Task prompt
Print the records below from the first line through the line containing "ATOM 1 N N .", both included, word for word.

Input records
+---+

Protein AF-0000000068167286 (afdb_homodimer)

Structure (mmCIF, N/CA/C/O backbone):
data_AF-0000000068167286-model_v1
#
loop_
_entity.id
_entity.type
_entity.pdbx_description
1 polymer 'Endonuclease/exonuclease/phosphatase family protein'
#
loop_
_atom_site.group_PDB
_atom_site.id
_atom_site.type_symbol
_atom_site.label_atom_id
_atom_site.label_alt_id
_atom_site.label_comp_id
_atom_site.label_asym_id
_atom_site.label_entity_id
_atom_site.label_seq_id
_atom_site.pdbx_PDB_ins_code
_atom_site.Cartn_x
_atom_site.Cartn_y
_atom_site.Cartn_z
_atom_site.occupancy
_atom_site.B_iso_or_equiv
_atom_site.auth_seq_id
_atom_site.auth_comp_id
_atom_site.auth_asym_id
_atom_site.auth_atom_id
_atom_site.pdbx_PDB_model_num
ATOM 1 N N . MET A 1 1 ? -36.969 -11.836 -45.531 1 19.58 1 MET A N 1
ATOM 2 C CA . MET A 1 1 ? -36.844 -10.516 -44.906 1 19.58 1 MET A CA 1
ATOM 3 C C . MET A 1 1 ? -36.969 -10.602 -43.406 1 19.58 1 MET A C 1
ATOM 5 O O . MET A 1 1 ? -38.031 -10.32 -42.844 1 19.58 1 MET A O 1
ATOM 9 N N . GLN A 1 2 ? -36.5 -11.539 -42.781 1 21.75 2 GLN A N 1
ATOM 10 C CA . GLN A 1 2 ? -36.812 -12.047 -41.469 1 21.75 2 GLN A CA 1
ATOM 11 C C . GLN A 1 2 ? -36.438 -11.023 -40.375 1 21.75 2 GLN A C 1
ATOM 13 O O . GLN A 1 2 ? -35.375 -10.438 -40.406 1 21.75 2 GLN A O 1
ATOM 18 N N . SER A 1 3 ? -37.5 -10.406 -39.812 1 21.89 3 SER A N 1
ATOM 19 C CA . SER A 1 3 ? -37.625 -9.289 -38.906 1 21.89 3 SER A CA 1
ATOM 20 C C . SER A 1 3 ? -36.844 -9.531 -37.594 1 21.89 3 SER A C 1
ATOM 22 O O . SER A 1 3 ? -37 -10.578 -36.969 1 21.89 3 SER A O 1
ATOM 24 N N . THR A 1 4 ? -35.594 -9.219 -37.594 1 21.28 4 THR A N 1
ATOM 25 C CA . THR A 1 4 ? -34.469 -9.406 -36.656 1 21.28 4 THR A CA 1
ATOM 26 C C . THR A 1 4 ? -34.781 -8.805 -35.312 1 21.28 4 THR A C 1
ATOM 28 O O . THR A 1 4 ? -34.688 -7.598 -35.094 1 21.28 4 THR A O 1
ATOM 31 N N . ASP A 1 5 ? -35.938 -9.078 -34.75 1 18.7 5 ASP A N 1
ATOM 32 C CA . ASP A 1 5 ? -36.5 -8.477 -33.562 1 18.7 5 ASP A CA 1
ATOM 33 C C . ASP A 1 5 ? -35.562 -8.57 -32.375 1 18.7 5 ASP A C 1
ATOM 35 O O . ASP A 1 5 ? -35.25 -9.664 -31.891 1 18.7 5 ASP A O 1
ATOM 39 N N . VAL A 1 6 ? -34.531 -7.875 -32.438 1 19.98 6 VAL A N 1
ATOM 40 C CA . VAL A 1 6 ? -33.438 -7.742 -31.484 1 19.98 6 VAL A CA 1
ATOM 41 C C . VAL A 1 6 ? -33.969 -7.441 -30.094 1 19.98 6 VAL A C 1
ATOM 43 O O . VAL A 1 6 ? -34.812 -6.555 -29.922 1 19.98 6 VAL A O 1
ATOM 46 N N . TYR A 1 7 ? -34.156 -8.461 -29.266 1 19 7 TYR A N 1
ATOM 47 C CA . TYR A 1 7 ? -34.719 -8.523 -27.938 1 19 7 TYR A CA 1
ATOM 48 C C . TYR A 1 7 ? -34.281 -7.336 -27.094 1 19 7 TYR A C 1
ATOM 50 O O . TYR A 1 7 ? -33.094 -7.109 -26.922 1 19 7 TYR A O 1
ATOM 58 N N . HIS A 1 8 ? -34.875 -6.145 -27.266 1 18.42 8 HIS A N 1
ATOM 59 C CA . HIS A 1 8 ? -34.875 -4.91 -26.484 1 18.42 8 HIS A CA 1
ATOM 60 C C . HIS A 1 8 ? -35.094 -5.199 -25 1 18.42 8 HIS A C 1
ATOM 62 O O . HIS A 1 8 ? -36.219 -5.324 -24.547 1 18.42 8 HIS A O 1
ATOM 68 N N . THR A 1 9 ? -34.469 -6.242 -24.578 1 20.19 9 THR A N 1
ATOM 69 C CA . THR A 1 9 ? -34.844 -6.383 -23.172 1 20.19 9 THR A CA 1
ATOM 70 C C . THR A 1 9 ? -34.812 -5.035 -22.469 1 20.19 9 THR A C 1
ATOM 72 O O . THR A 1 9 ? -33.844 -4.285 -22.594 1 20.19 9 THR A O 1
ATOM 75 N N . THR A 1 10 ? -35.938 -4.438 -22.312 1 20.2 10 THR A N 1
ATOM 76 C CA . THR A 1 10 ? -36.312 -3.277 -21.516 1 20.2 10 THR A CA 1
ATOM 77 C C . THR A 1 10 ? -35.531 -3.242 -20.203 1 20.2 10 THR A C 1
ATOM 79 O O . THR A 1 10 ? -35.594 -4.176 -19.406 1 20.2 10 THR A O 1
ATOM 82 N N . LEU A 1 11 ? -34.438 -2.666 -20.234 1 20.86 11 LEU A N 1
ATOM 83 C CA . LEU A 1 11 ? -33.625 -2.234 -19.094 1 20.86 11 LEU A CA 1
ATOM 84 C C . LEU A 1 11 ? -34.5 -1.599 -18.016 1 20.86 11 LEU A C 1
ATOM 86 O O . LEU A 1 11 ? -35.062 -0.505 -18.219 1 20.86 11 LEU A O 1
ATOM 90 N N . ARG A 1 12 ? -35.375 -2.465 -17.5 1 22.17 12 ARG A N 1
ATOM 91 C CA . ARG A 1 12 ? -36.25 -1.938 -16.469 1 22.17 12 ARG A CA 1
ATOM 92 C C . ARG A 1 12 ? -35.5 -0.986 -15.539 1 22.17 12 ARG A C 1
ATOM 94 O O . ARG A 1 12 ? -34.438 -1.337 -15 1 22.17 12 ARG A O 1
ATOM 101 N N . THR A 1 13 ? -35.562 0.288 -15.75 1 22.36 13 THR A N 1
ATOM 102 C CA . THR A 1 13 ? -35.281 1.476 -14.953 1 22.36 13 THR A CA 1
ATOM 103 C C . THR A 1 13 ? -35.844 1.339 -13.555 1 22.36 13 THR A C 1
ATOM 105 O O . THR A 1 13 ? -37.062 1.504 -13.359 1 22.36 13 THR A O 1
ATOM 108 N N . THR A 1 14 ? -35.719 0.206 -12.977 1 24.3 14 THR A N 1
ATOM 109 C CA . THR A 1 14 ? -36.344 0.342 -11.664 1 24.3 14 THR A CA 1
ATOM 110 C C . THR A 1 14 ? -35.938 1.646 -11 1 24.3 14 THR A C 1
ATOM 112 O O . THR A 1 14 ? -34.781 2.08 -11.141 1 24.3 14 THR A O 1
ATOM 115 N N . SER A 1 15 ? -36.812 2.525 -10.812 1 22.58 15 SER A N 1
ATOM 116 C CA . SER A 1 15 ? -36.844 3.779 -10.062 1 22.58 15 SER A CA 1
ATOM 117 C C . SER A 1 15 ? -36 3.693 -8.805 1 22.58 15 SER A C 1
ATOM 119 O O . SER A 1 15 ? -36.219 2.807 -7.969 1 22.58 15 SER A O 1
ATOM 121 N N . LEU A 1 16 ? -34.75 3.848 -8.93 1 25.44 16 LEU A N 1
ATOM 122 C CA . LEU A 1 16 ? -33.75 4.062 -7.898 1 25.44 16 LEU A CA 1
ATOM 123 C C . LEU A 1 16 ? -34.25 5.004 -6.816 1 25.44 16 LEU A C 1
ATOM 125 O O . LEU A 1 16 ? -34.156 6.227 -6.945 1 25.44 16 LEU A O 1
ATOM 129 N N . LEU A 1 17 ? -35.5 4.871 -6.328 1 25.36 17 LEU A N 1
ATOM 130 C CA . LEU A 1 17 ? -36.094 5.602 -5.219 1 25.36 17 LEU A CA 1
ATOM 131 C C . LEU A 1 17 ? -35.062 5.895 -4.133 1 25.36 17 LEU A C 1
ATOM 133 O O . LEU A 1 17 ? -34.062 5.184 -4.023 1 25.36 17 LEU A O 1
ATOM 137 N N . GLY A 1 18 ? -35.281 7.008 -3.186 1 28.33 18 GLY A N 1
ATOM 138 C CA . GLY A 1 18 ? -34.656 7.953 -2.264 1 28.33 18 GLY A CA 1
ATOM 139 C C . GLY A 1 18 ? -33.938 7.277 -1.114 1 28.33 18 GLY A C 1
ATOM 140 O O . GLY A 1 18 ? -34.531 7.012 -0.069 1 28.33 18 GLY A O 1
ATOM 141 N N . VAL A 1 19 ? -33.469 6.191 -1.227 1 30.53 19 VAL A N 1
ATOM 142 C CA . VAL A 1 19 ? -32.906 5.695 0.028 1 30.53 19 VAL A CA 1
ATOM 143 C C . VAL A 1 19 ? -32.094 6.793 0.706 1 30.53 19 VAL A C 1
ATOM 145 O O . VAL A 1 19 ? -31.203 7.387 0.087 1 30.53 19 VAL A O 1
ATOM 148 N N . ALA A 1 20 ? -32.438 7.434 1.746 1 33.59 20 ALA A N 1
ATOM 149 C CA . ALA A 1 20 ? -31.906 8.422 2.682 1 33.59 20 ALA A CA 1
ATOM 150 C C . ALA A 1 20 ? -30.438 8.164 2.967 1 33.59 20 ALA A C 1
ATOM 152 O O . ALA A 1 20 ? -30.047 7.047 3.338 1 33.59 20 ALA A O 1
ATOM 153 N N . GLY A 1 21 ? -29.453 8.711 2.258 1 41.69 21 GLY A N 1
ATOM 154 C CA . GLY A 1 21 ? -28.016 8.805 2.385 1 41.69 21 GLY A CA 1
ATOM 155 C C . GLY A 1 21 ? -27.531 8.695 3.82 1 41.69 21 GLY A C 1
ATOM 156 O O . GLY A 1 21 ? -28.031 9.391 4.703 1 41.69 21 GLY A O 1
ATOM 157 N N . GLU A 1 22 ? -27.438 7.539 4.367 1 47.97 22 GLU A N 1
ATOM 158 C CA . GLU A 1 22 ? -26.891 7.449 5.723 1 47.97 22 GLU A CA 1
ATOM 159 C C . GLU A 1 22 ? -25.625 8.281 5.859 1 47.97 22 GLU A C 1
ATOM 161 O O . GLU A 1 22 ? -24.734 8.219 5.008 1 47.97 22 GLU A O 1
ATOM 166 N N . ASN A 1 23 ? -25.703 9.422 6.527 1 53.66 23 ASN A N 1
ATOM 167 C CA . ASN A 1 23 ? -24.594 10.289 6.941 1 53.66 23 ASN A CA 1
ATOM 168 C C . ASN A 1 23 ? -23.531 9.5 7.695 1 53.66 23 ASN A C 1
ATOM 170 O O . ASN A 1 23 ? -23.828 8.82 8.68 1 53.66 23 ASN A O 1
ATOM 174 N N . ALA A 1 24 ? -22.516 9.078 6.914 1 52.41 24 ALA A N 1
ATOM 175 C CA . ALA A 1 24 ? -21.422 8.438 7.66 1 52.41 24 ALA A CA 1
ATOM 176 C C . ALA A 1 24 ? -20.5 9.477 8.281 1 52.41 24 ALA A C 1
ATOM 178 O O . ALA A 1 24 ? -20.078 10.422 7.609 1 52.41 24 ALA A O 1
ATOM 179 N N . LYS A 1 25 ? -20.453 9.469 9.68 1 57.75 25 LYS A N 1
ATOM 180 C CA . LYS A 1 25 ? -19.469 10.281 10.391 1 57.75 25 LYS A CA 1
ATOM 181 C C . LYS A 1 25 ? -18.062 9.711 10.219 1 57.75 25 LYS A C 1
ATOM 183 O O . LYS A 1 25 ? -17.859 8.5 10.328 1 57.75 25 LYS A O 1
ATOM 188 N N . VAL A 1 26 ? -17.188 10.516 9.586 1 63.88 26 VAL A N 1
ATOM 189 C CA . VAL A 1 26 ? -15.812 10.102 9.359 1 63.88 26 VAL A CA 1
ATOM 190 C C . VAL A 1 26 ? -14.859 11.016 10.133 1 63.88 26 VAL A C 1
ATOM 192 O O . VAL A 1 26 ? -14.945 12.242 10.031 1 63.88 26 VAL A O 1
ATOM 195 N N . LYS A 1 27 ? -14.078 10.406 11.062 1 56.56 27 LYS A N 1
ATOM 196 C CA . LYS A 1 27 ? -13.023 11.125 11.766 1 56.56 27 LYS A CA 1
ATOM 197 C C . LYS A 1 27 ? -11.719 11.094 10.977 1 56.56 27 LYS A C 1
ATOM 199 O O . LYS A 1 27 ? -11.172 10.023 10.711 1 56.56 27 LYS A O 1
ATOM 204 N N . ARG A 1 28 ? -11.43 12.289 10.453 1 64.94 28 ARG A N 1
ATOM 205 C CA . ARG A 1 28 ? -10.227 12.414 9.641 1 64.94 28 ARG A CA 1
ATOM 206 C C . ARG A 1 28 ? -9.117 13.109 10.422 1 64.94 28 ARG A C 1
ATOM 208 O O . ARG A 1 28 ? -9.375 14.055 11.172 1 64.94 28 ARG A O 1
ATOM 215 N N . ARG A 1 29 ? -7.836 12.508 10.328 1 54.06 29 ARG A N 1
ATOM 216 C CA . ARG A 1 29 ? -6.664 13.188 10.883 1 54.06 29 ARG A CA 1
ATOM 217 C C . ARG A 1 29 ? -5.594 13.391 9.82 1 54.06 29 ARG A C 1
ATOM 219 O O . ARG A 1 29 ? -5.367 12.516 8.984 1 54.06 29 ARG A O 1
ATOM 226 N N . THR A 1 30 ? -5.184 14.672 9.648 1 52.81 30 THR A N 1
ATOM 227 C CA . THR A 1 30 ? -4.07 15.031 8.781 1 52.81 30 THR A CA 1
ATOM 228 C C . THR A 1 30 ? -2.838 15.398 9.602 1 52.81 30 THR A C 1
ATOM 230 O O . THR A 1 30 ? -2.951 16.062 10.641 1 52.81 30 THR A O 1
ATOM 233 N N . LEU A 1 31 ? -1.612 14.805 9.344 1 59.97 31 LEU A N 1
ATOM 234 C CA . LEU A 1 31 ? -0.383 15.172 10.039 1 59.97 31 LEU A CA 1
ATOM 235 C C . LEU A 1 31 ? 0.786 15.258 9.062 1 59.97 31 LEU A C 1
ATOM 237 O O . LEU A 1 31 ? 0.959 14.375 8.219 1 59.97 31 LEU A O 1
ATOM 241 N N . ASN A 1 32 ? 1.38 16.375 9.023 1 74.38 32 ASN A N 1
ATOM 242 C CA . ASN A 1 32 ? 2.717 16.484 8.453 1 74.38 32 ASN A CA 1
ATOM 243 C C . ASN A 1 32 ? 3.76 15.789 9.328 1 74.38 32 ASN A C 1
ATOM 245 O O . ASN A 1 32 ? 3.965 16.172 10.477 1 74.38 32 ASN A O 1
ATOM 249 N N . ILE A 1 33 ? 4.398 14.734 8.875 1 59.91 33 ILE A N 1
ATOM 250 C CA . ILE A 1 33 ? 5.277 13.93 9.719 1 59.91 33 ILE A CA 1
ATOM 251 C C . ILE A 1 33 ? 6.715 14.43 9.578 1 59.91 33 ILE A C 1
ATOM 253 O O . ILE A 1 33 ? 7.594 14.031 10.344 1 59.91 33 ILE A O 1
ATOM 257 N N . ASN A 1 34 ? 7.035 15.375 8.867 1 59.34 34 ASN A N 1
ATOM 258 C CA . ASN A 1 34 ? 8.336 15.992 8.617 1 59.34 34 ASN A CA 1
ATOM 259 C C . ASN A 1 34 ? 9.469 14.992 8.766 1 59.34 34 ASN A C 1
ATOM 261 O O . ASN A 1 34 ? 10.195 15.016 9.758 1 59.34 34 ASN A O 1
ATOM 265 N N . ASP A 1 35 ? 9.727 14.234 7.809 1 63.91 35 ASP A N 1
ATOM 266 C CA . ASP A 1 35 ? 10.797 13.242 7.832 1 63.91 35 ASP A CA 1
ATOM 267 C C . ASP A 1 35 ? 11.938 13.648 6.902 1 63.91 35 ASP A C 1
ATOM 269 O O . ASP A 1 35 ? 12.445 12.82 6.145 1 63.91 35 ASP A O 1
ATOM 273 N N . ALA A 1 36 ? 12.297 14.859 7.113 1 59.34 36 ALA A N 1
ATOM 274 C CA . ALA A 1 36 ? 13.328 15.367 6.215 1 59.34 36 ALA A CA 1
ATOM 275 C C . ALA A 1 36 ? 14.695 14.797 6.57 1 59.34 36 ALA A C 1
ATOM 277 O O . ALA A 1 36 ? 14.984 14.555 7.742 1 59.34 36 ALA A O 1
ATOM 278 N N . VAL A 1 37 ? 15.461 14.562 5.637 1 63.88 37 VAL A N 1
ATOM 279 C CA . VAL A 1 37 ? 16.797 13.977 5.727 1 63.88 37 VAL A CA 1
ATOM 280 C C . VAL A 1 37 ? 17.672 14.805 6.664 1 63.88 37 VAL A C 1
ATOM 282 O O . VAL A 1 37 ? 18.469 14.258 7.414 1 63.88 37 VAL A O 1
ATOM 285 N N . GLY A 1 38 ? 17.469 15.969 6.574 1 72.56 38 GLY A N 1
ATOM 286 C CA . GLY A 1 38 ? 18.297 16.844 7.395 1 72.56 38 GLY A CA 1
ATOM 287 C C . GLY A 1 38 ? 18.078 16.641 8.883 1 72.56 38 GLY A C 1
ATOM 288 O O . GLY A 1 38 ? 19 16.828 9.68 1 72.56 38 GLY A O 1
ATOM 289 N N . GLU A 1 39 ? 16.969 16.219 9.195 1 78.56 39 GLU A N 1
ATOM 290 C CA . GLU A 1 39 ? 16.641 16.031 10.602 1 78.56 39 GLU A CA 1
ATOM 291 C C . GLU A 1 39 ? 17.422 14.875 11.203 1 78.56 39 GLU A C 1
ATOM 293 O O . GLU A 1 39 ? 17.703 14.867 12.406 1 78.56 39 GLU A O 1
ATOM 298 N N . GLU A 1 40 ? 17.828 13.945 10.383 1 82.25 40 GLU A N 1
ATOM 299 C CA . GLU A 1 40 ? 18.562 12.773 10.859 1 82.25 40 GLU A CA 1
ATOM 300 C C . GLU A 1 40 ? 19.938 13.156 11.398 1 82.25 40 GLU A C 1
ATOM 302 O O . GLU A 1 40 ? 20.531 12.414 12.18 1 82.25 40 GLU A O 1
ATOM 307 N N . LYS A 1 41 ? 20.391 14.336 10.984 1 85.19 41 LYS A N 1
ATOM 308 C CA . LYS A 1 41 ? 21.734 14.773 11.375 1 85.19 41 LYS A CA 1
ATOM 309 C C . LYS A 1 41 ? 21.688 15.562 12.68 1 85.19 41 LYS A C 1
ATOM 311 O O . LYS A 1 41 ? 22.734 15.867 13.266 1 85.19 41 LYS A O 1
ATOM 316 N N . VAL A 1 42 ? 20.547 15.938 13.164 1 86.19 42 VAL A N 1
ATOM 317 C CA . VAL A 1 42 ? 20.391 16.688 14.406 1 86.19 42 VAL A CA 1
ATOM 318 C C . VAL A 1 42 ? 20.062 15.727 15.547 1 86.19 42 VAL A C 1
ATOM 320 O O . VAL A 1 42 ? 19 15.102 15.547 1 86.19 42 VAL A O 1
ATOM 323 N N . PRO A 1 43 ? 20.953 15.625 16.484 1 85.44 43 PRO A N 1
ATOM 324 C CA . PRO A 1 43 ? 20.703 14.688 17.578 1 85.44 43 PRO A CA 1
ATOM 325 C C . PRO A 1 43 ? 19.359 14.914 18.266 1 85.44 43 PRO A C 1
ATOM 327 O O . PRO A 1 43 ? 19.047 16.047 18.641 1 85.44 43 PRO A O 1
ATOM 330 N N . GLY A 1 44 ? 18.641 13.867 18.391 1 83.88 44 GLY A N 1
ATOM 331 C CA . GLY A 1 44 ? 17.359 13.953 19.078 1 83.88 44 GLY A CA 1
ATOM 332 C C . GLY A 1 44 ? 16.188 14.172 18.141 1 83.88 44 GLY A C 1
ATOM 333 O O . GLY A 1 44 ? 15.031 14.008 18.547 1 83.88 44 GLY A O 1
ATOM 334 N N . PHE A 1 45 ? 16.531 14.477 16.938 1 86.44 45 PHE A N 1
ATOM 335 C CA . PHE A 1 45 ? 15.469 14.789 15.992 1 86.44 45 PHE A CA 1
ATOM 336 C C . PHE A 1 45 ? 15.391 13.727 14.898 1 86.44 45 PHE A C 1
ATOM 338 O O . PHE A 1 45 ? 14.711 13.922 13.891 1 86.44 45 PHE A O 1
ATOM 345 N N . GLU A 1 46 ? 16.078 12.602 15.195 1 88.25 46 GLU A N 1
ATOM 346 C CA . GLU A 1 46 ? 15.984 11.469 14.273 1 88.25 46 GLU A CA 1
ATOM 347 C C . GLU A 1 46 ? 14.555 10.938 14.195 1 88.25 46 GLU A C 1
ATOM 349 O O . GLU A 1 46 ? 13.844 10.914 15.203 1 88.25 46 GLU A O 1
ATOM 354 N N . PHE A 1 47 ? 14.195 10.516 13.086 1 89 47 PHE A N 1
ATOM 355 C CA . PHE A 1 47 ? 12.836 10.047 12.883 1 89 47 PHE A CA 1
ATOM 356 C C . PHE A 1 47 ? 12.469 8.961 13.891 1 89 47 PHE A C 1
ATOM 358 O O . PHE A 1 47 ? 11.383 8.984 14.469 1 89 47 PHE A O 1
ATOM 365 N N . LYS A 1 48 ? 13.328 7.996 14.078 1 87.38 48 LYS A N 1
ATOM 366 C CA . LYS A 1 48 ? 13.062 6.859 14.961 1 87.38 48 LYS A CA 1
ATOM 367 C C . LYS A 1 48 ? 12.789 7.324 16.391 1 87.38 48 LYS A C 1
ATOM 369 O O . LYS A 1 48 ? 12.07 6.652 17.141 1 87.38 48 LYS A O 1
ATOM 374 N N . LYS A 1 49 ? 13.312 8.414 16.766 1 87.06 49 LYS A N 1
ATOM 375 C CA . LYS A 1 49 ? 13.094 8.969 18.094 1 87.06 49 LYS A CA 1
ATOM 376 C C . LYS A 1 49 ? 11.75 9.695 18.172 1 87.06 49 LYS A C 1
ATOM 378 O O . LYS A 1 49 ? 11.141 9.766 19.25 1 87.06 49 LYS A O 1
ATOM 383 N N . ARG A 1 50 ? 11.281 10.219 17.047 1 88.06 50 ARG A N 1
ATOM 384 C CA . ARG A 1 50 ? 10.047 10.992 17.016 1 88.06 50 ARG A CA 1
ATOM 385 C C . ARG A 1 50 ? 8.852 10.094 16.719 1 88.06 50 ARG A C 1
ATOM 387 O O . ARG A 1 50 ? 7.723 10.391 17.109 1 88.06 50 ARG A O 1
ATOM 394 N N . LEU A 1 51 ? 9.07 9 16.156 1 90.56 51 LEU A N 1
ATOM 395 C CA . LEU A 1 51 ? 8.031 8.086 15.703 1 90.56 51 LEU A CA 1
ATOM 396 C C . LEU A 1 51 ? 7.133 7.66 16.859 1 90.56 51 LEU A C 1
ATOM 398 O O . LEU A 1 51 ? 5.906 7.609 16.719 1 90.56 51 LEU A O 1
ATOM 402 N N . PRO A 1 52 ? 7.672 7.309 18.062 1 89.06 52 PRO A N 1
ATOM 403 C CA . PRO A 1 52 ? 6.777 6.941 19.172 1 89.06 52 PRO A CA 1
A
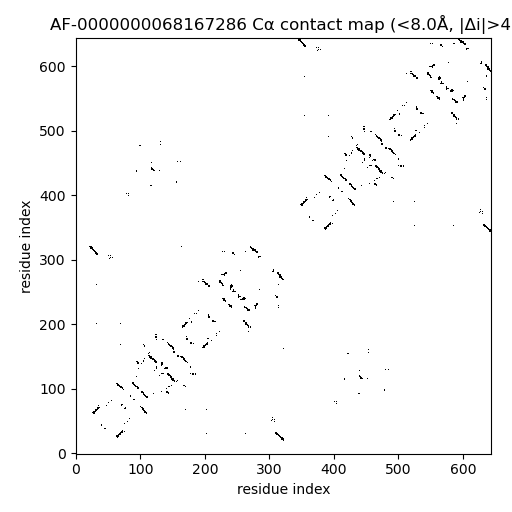TOM 404 C C . PRO A 1 52 ? 5.762 8.039 19.484 1 89.06 52 PRO A C 1
ATOM 406 O O . PRO A 1 52 ? 4.617 7.738 19.828 1 89.06 52 PRO A O 1
ATOM 409 N N . GLY A 1 53 ? 6.195 9.273 19.422 1 87.19 53 GLY A N 1
ATOM 410 C CA . GLY A 1 53 ? 5.27 10.375 19.625 1 87.19 53 GLY A CA 1
ATOM 411 C C . GLY A 1 53 ? 4.18 10.453 18.578 1 87.19 53 GLY A C 1
ATOM 412 O O . GLY A 1 53 ? 3.014 10.68 18.891 1 87.19 53 GLY A O 1
ATOM 413 N N . ILE A 1 54 ? 4.562 10.266 17.328 1 88.69 54 ILE A N 1
ATOM 414 C CA . ILE A 1 54 ? 3.623 10.273 16.203 1 88.69 54 ILE A CA 1
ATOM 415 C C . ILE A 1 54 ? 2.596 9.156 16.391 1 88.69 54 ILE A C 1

+---+

Response to the exercise
Protein AF-0000000068167286 (afdb_homodimer)

Structure (mmCIF, N/CA/C/O backbone):
data_AF-0000000068167286-model_v1
#
loop_
_entity.id
_entity.type
_entity.pdbx_description
1 polymer 'Endonuclease/exonuclease/phosphatase family protein'
#
loop_
_atom_site.group_PDB
_atom_site.id
_atom_site.type_symbol
_atom_site.label_atom_id
_atom_site.label_alt_id
_atom_site.label_comp_id
_atom_site.label_asym_id
_atom_site.label_entity_id
_atom_site.label_seq_id
_atom_site.pdbx_PDB_ins_code
_atom_site.Cartn_x
_atom_site.Cartn_y
_atom_site.Cartn_z
_atom_site.occupancy
_atom_site.B_iso_or_equiv
_atom_site.auth_seq_id
_atom_site.auth_comp_id
_atom_site.auth_asym_id
_atom_site.auth_atom_id
_atom_site.pdbx_PDB_model_num
ATOM 1 N N . MET A 1 1 ? -36.969 -11.836 -45.531 1 19.58 1 MET A N 1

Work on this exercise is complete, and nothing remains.